(Items listed in a dataset)

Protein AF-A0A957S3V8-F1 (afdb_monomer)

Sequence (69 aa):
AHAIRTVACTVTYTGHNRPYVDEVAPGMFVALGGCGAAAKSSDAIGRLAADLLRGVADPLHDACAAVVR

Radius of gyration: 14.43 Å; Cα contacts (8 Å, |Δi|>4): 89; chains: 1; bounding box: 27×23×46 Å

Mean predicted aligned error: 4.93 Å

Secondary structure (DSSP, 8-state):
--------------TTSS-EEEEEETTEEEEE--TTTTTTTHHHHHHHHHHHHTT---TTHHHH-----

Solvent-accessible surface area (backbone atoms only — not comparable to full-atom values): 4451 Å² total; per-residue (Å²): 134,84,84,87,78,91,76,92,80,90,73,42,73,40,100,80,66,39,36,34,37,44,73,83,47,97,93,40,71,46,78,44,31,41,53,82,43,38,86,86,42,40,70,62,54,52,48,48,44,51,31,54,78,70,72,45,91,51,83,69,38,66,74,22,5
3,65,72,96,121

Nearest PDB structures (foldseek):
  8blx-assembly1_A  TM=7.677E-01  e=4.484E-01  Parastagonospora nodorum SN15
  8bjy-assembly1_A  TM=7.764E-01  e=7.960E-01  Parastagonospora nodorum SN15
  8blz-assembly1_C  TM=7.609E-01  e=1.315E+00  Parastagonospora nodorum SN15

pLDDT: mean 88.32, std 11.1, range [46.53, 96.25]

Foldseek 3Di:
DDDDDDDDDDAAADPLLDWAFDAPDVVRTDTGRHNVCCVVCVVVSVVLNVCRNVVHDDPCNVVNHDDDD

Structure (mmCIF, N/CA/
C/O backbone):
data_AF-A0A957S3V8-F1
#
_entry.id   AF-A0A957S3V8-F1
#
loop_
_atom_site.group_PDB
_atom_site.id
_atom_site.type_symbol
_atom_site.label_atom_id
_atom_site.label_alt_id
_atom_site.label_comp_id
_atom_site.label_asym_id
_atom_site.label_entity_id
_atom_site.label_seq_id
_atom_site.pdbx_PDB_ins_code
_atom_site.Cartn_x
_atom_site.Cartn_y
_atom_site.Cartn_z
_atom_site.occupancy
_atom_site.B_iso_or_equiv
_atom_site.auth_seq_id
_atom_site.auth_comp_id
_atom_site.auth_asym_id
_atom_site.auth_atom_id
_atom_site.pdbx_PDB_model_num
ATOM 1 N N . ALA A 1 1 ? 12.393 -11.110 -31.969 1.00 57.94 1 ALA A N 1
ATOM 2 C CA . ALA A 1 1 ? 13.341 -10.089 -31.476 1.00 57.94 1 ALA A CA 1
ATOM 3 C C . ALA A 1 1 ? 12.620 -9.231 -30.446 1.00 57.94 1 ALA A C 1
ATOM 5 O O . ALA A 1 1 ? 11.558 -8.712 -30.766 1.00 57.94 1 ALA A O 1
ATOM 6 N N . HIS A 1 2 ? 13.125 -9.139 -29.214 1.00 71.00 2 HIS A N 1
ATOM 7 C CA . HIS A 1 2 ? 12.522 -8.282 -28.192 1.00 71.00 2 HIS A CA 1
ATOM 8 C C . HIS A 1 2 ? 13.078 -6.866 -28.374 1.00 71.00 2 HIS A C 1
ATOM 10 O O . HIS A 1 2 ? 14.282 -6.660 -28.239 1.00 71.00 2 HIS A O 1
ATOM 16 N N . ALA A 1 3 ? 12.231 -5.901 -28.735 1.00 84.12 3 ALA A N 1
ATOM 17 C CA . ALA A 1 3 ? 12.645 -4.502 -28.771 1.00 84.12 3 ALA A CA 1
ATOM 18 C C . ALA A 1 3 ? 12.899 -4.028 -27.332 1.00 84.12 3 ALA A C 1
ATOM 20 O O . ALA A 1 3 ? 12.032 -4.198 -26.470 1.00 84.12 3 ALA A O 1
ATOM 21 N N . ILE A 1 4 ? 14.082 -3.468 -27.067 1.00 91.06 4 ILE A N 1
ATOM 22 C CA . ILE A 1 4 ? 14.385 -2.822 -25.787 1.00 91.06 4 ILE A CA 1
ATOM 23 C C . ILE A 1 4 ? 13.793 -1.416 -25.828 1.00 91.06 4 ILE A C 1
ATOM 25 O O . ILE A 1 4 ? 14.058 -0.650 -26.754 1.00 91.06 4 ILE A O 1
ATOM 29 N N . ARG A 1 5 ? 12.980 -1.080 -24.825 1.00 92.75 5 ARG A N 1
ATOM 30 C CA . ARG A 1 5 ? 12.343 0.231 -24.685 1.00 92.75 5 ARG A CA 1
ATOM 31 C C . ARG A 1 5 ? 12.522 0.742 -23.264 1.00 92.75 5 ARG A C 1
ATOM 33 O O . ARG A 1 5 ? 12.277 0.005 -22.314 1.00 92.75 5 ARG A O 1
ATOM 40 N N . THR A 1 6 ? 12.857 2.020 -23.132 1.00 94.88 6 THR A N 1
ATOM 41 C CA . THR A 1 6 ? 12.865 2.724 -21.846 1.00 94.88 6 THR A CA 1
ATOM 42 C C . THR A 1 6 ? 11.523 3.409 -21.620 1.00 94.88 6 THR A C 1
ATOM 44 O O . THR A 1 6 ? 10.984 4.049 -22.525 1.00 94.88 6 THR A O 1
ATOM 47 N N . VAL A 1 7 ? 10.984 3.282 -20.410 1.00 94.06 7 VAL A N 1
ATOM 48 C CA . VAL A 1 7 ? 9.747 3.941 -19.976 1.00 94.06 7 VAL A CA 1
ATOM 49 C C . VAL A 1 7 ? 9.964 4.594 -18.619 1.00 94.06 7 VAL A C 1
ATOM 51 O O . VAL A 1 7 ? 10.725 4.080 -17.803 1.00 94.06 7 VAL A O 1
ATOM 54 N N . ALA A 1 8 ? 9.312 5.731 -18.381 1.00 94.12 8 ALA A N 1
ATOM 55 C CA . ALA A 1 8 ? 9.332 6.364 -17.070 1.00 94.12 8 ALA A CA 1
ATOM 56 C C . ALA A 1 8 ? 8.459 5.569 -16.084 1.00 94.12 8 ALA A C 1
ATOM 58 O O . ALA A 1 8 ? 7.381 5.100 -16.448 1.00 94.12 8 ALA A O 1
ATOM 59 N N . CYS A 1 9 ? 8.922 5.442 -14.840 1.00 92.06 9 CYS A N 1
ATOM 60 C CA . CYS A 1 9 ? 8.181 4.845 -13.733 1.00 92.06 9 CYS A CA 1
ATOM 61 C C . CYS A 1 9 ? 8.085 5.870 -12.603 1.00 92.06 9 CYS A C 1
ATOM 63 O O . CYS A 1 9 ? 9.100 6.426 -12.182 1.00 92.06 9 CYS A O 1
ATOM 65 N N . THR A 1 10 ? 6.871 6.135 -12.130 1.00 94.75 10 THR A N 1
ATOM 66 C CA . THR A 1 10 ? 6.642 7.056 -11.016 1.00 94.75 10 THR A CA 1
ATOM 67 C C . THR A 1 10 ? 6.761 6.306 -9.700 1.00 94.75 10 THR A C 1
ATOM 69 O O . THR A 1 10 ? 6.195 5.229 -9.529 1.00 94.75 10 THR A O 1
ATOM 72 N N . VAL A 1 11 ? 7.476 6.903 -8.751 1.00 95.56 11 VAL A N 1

WORK REQUIRED
Count all lines of the data that include "nodorum". The answer is the number alone.

WRITTEN SOLUTION
3